Vividness rating behavioral analyses

Mean RTs and corresponding error rates were submitted to a within-subject ANOVA that treated color congruency (congruent/incongruent) and vividness rating (other/strong) as factors. The analysis of RTs revealed that there was no interaction of color congruency and vividness rating (p = .90). There was, however, a significant main effect of color congruency, F(1,12) = 37.1, p < .001, η2p = .76, reflecting faster responses for the congruent (1,043 ms) than incongruent (1,223 ms) color condition. There was also a significant main effect of vividness rating, F(1,12) = 24.2, p < .001, η2p = .67, reflecting faster responses when the high vividness (1,154 ms) relative to when the other vividness (1,202 ms) ratings were reported. The left panel of Fig. 3 depicts the mean RTs collapsed across the high and other vividness ratings.

Fig. 3
figure 3

The left panel depicts the mean response times and error percentages for the congruent and incongruent color conditions for each the high and other vividness rating categories. The right panel depicts the mean N2pc amplitudes, which were computed by subtracting the mean peak ipsilateral electrical activity from the mean peak contralateral electrical activity within the designated N2pc time window. Error bars across both the left and right panels represent the standard error of the mean corrected for between-subjects variability (Cousineau, 2005; Morey, 2008)

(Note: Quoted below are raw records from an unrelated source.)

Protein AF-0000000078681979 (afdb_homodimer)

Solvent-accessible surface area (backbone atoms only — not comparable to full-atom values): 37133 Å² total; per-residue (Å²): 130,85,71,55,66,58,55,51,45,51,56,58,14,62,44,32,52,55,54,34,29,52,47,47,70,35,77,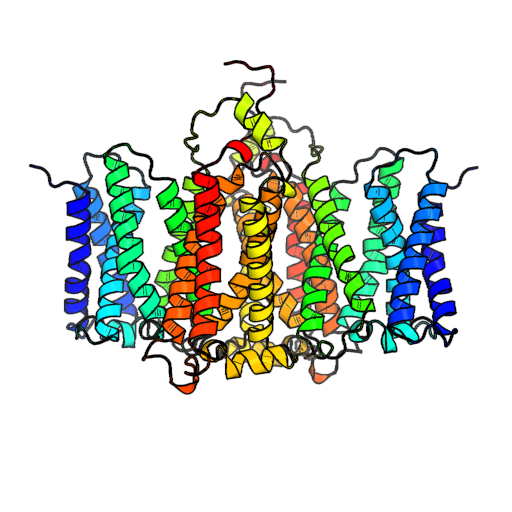82,42,56,36,35,67,46,39,36,52,50,51,52,50,50,54,49,50,53,52,52,52,50,50,62,73,42,61,93,49,89,69,60,75,64,52,60,54,40,48,54,48,33,27,53,12,38,38,28,29,46,44,26,37,33,73,73,64,77,45,79,72,37,48,61,38,42,38,73,34,26,44,51,62,56,70,36,29,44,39,26,38,44,16,43,43,34,34,46,53,50,31,50,49,37,49,50,37,52,49,25,55,81,69,74,40,86,38,59,68,62,48,34,22,48,24,23,22,50,44,44,47,42,68,22,47,56,57,8,39,48,36,8,73,48,34,83,62,69,33,67,37,52,61,59,52,51,60,65,45,48,48,35,54,53,50,39,53,55,52,72,67,48,86,77,88,68,78,90,68,58,61,63,58,27,52,56,49,45,68,53,51,47,88,76,32,61,68,60,40,52,48,37,51,50,37,51,50,46,31,52,50,30,45,51,47,25,38,36,63,59,60,22,72,44,64,66,37,52,49,39,39,71,55,44,42,20,36,50,70,45,60,60,23,41,55,40,39,41,30,43,48,32,36,71,50,44,30,59,49,37,53,49,47,41,47,45,69,66,38,63,36,38,51,65,51,59,56,49,30,35,18,47,20,25,18,40,40,46,48,43,47,18,50,55,42,21,31,68,32,84,72,32,56,76,86,26,29,50,41,79,92,36,39,63,63,52,50,51,52,50,51,46,57,29,44,49,40,45,50,49,27,48,50,40,68,75,56,43,47,39,28,37,67,81,63,65,83,79,67,73,126,131,86,71,54,67,59,56,52,45,50,57,58,14,62,43,32,52,55,52,35,31,52,46,46,68,35,77,80,44,55,37,35,65,46,40,36,53,50,51,51,49,52,54,48,50,52,51,52,51,49,51,62,73,42,61,93,49,89,69,61,74,64,52,60,54,40,48,53,49,33,26,53,11,37,38,29,29,47,44,27,38,32,73,71,64,77,44,79,71,37,49,61,40,42,38,74,35,26,43,50,64,55,70,37,28,42,41,27,37,44,15,44,43,33,34,45,53,50,31,52,50,35,49,51,36,51,48,25,55,79,68,74,40,87,37,59,66,61,51,34,21,47,24,24,22,49,43,44,48,41,68,23,48,57,57,7,38,48,36,8,74,48,34,82,64,69,34,67,38,51,61,60,51,52,61,65,47,48,48,34,54,53,51,38,54,55,52,72,68,48,85,78,90,69,79,89,68,58,60,62,59,27,54,56,48,48,66,52,52,47,86,76,31,61,68,57,39,52,48,39,52,51,37,50,50,46,30,52,49,30,45,50,48,26,39,36,64,60,58,23,73,44,64,69,36,52,48,39,40,71,53,44,42,20,36,51,69,44,61,60,23,42,53,40,39,41,31,44,48,31,36,72,50,44,30,58,50,35,53,50,50,41,48,46,68,66,38,64,36,37,52,65,51,58,57,50,30,34,19,46,19,24,18,39,42,46,48,42,48,20,50,55,42,21,31,69,31,84,71,32,59,74,83,24,28,47,40,81,91,34,39,62,64,48,50,52,53,50,49,47,58,29,44,50,40,43,50,49,27,48,49,38,67,74,55,44,50,36,28,38,66,82,62,64,84,79,68,70,128

Nearest PDB structures (foldseek):
  7mfi-assembly2_C  TM=7.878E-01  e=3.391E-01  Bos taurus
  8xq4-assembly1_A  TM=1.587E-01  e=2.756E+00  Strongylocentrotus purpuratus
  8xq7-assembly1_B  TM=1.581E-01  e=4.511E+00  Strongylocentrotus purpuratus
  8xq8-assembly1_A  TM=1.476E-01  e=6.529E+00  Strongylocentrotus purpuratus
  7mfi-assembly2_C  TM=7.873E-01  e=3.094E-01  Bos taurus

Foldseek 3Di:
DQPDLLVVLLVLLLCLQVVLLVLLPDPVCLAQVSVQVVVVVSLVVSLVVSCVSQVVPPFDPCLSVLSSLLSVLSNLQSLLCVLVPNDHRRCVSCCVHNPVLCSAQLNSLLSVCSNPVSNVLSSVLNVCRVVVHDSLLSLLLNLLQQLLVLQLPLVLCCQFPNVVVHTPNSCVSVVSNVVSVVSNVVSVPDDDDDDDDDLVVLVVLQPDACVNPVVLVVLLVLLVVLLVVLQLVLCLLVVNVDPVSVCCCQAFAVLSVHRSRRNNSSSVCCNPPVNVVSVVLSVLSGHFQQLVLQSVLSNNLSSLLNSLSSRLSSLDDPSNPPSRHGDPVNNPVNVVVSVSSNVSSVVSNVVCVVDVSRNRHNDDPPDDD/DQPDLLVVLVVLLLCLQVVLLVLLPDPVCLAQVSVLVVVVVSLVVSLVVSCVSQVVPPFDPCLSVLSSLLSVLSNLQSLLCVLVPNDHRRCVSCCVHNPVLCSAQLNSLLSVCSNPVSNVLSSVLNVCRVVVHDSLLSLLLNLLQQLLVLQLPLVLCCQFPNVVVHTPNSCVSVVSNVVSVVSNVVSVPDDDDDDDDDLVVLVVLQPDACVNPVVLVVLLVLLVVLLVVLQLVLCLLVVNVDPVSVCCCQAFAVLSVHRSRRNNSSSVCCNPPVNVVSVVLSVLSGHFQQLVLQSVLSNNLSSLLNSLSSRLSSLDDPSNPPSRHGDPVNNVVNVVVSVSSNVSSVVSNVVCVVDVSRNRHNDPPPPDD

InterPro domains:
  IPR033118 EXPERA domain [PS51751] (59-184)
  IPR033118 EXPERA domain [PS51751] (215-349)
  IPR047195 Transmembrane 6 superfamily member 1/2 [cd21106] (7-359)
  IPR059044 Transmembrane 6 superfamily member 1/2, transmembrane domain [PF26083] (16-196)

Organism: Tetraodon nigroviridis (NCBI:txid99883)

pLDDT: mean 94.09, std 7.93, range [37.72, 98.75]

Radius of gyration: 28.07 Å; Cα contacts (8 Å, |Δi|>4): 1006; chains: 2; bounding box: 66×86×56 Å

Secondary structure (DSSP, 8-state):
----HHHHHHHHHTHHHHHHHHHHT-GGG-SHHHHHHHHHHHHHHHHHHHHHHTTT----HHHHHHHHHHHHHHHHHHHHHHHTTSS-SSSHHHHHHT-GGGGSHHHHHHHHIIIIIIHHHHHHHHHHHHTT---HHHHHHHHHHHHHHHHHHHHHHHHSTTGGG--GGGGGHHHHHHHHHHHHHHHHHSPP------HHHHHHHHTS-GGG-HHHHHHHHHHHHHHHHHHHHHHHHTT--SHHHHHHHHHT-GGGG-TTSHHHHHHHHIIIIIHHHHHHHHHHHHSTT-THHHHHHHHHHHHHHHHHHHHHHHHH-TTS-GGGSPPGGGHHHHHHHHHHHHHHHHHHHHHHHH-GGGGSPP--TT---/----HHHHHHHHHTHHHHHHHHHHT-GGG-SHHHHHHHHHHHHHHHHHHHHHHTTT----HHHHHHHHHHHHHHHHHHHHHHHTTSS-SSSHHHHHHT-GGGGSHHHHHHHHIIIIIIHHHHHHHHHHHHTT---HHHHHHHHHHHHHHHHHHHHHHHHSGGGGG--GGGGGHHHHHHHHHHHHHHHHHSPP------HHHHHHHHTS-GGG-HHHHHHHHHHHHHHHHHHHHHHHHTT--SHHHHHHHHHT-GGGG-TTSHHHHHHHHIIIIIHHHHHHHHHHHHSTT-THHHHHHHHHHHHHHHHHHHHHHHHH-TTS-GGGSPPGGGHHHHHHHHHHHHHHHHHHHHHHHH-GGGGSPP--TT---

Structure (mmCIF, N/CA/C/O backbone):
data_AF-0000000078681979-model_v1
#
loop_
_entity.id
_entity.type
_entity.pdbx_description
1 polymer 'Transmembrane 6 superfamily member 2a'
#
loop_
_atom_site.group_PDB
_atom_site.id
_atom_site.type_symbol
_atom_site.label_atom_id
_atom_site.label_alt_id
_atom_site.label_comp_id
_atom_site.label_asym_id
_atom_site.label_entity_id
_atom_site.label_seq_id
_atom_site.pdbx_PDB_ins_code
_atom_site.Cartn_x
_atom_site.Cartn_y
_atom_site.Cartn_z
_atom_site.occupancy
_atom_site.B_iso_or_equiv
_atom_site.auth_seq_id
_atom_site.auth_comp_id
_atom_site.auth_asym_id
_atom_site.auth_atom_id
_atom_site.pdbx_PDB_model_num
ATOM 1 N N . MET A 1 1 ? 21.969 -40.906 -23.188 1 47.56 1 MET A N 1
ATOM 2 C CA . MET A 1 1 ? 22.125 -39.438 -23.141 1 47.56 1 MET A CA 1
ATOM 3 C C . MET A 1 1 ? 21.219 -38.844 -22.062 1 47.56 1 MET A C 1
ATOM 5 O O . MET A 1 1 ? 20.031 -39.188 -21.984 1 47.56 1 MET A O 1
ATOM 9 N N . ARG A 1 2 ? 21.828 -38.219 -21.016 1 66.44 2 ARG A N 1
ATOM 10 C CA . ARG A 1 2 ? 21.078 -37.688 -19.891 1 66.44 2 ARG A CA 1
ATOM 11 C C . ARG A 1 2 ? 20.109 -36.625 -20.328 1 66.44 2 ARG A C 1
ATOM 13 O O . ARG A 1 2 ? 20.453 -35.75 -21.125 1 66.44 2 ARG A O 1
ATOM 20 N N . LEU A 1 3 ? 18.781 -36.812 -20.219 1 81.88 3 LEU A N 1
ATOM 21 C CA . LEU A 1 3 ? 17.719 -35.875 -20.578 1 81.88 3 LEU A CA 1
ATOM 22 C C . LEU A 1 3 ? 18.016 -34.469 -20.047 1 81.88 3 LEU A C 1
ATOM 24 O O . LEU A 1 3 ? 18.469 -34.312 -18.922 1 81.88 3 LEU A O 1
ATOM 28 N N . PRO A 1 4 ? 17.906 -33.594 -21.031 1 87.12 4 PRO A N 1
ATOM 29 C CA . PRO A 1 4 ? 18.047 -32.219 -20.531 1 87.12 4 PRO A CA 1
ATOM 30 C C . PRO A 1 4 ? 17.172 -31.938 -19.328 1 87.12 4 PRO A C 1
ATOM 32 O O . PRO A 1 4 ? 16.062 -32.469 -19.219 1 87.12 4 PRO A O 1
ATOM 35 N N . VAL A 1 5 ? 17.656 -31.172 -18.422 1 90.25 5 VAL A N 1
ATOM 36 C CA . VAL A 1 5 ? 16.984 -30.891 -17.156 1 90.25 5 VAL A CA 1
ATOM 37 C C . VAL A 1 5 ? 15.594 -30.312 -17.422 1 90.25 5 VAL A C 1
ATOM 39 O O . VAL A 1 5 ? 14.641 -30.656 -16.703 1 90.25 5 VAL A O 1
ATOM 42 N N . GLU A 1 6 ? 15.461 -29.422 -18.438 1 91.62 6 GLU A N 1
ATOM 43 C CA . GLU A 1 6 ? 14.172 -28.812 -18.766 1 91.62 6 GLU A CA 1
ATOM 44 C C . GLU A 1 6 ? 13.141 -29.891 -19.141 1 91.62 6 GLU A C 1
ATOM 46 O O . GLU A 1 6 ? 11.961 -29.766 -18.797 1 91.62 6 GLU A O 1
ATOM 51 N N . VAL A 1 7 ? 13.594 -30.812 -19.844 1 94 7 VAL A N 1
ATOM 52 C CA . VAL A 1 7 ? 12.711 -31.906 -20.266 1 94 7 VAL A CA 1
ATOM 53 C C . VAL A 1 7 ? 12.289 -32.719 -19.047 1 94 7 VAL A C 1
ATOM 55 O O . VAL A 1 7 ? 11.133 -33.125 -18.953 1 94 7 VAL A O 1
ATOM 58 N N . SER A 1 8 ? 13.195 -32.969 -18.203 1 93.81 8 SER A N 1
ATOM 59 C CA . SER A 1 8 ? 12.875 -33.688 -16.984 1 93.81 8 SER A CA 1
ATOM 60 C C . SER A 1 8 ? 11.836 -32.938 -16.156 1 93.81 8 SER A C 1
ATOM 62 O O . SER A 1 8 ? 10.938 -33.562 -15.57 1 93.81 8 SER A O 1
ATOM 64 N N . VAL A 1 9 ? 12 -31.672 -16.078 1 95.94 9 VAL A N 1
ATOM 65 C CA . VAL A 1 9 ? 11.062 -30.844 -15.328 1 95.94 9 VAL A CA 1
ATOM 66 C C . VAL A 1 9 ? 9.688 -30.906 -15.984 1 95.94 9 VAL A C 1
ATOM 68 O O . VAL A 1 9 ? 8.672 -31 -15.297 1 95.94 9 VAL A O 1
ATOM 71 N N . VAL A 1 10 ? 9.656 -30.844 -17.297 1 97.25 10 VAL A N 1
ATOM 72 C CA . VAL A 1 10 ? 8.391 -30.891 -18.031 1 97.25 10 VAL A CA 1
ATOM 73 C C . VAL A 1 10 ? 7.711 -32.25 -17.781 1 97.25 10 VAL A C 1
ATOM 75 O O . VAL A 1 10 ? 6.512 -32.281 -17.5 1 97.25 10 VAL A O 1
ATOM 78 N N . LEU A 1 11 ? 8.461 -33.281 -17.859 1 96.5 11 LEU A N 1
ATOM 79 C CA . LEU A 1 11 ? 7.914 -34.625 -17.672 1 96.5 11 LEU A CA 1
ATOM 80 C C . LEU A 1 11 ? 7.406 -34.812 -16.25 1 96.5 11 LEU A C 1
ATOM 82 O O . LEU A 1 11 ? 6.328 -35.375 -16.031 1 96.5 11 LEU A O 1
ATOM 86 N N . LEU A 1 12 ? 8.156 -34.375 -15.367 1 96.69 12 LEU A N 1
ATOM 87 C CA . LEU A 1 12 ? 7.746 -34.438 -13.969 1 96.69 12 LEU A CA 1
ATOM 88 C C . LEU A 1 12 ? 6.469 -33.625 -13.742 1 96.69 12 LEU A C 1
ATOM 90 O O . LEU A 1 12 ? 5.578 -34.062 -13.008 1 96.69 12 LEU A O 1
ATOM 94 N N . SER A 1 13 ? 6.375 -32.438 -14.336 1 97.56 13 SER A N 1
ATOM 95 C CA . SER A 1 13 ? 5.211 -31.578 -14.18 1 97.56 13 SER A CA 1
ATOM 96 C C . SER A 1 13 ? 3.967 -32.188 -14.805 1 97.56 13 SER A C 1
ATOM 98 O O . SER A 1 13 ? 2.852 -31.984 -14.328 1 97.56 13 SER A O 1
ATOM 100 N N . LEU A 1 14 ? 4.176 -33 -15.789 1 96.81 14 LEU A N 1
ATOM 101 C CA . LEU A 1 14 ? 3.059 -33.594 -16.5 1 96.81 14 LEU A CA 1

Interestingly, there was a significant interaction of color congruency and vividness rating in the analysis of error rates, F(1,12) = 8.06, p < .016, η2p = .42. This interaction was explored further by conducting additional analyses that evaluated the effect of color congruency for the high and other vividness ratings separately. The analysis of the high vividness ratings revealed that there was no significant difference in the error percentages of the congruent (2.8%) and incongruent (3.8%) color conditions (p = .38). The analysis of the other vividness ratings revealed a significant effect of color congruency, t(12) = 3.30, p = .007, d = .92, reflecting higher error percentages for the congruent (9.1%) than incongruent (3.3%) color conditions. Together the results of the RT and error rate analyses constitute a speed-accuracy trade-off. That is, there appeared to be a criterion shift towards responding quickly at the risk of making errors for the imagery congruent than incongruent color conditions when participants generated imagery with relatively low vividness. It may be that imagery with relatively low vividness hindered responding to the imagery congruent targets by producing a form of habituation like that underlying some negative repetition effects (see Cochrane & Milliken, 2020). Alternative and not mutually exclusive, it is also possible that participants used vividness ratings to reflect their performance more generally – that is, when participants made an error in the congruent color condition, this may have led them to report relatively low imagery vividness. While both of these possibilities are viable, it is noteworthy that we have consistently observed larger imagery congruency effects corresponding to high vividness ratings than low vividness ratings in published and unpublished studies (e.g., Cochrane & Milliken, 2019; Cochrane Nwabuike et al., 2018). Further, this pattern of results was present when imagery vividness was cued prior to a visual search task, when these ratings could not be used to reflect performance (Cochrane, Ng, Khosla, & Milliken, submitted; see also, Pearson, Rademaker, & Tong, 2011).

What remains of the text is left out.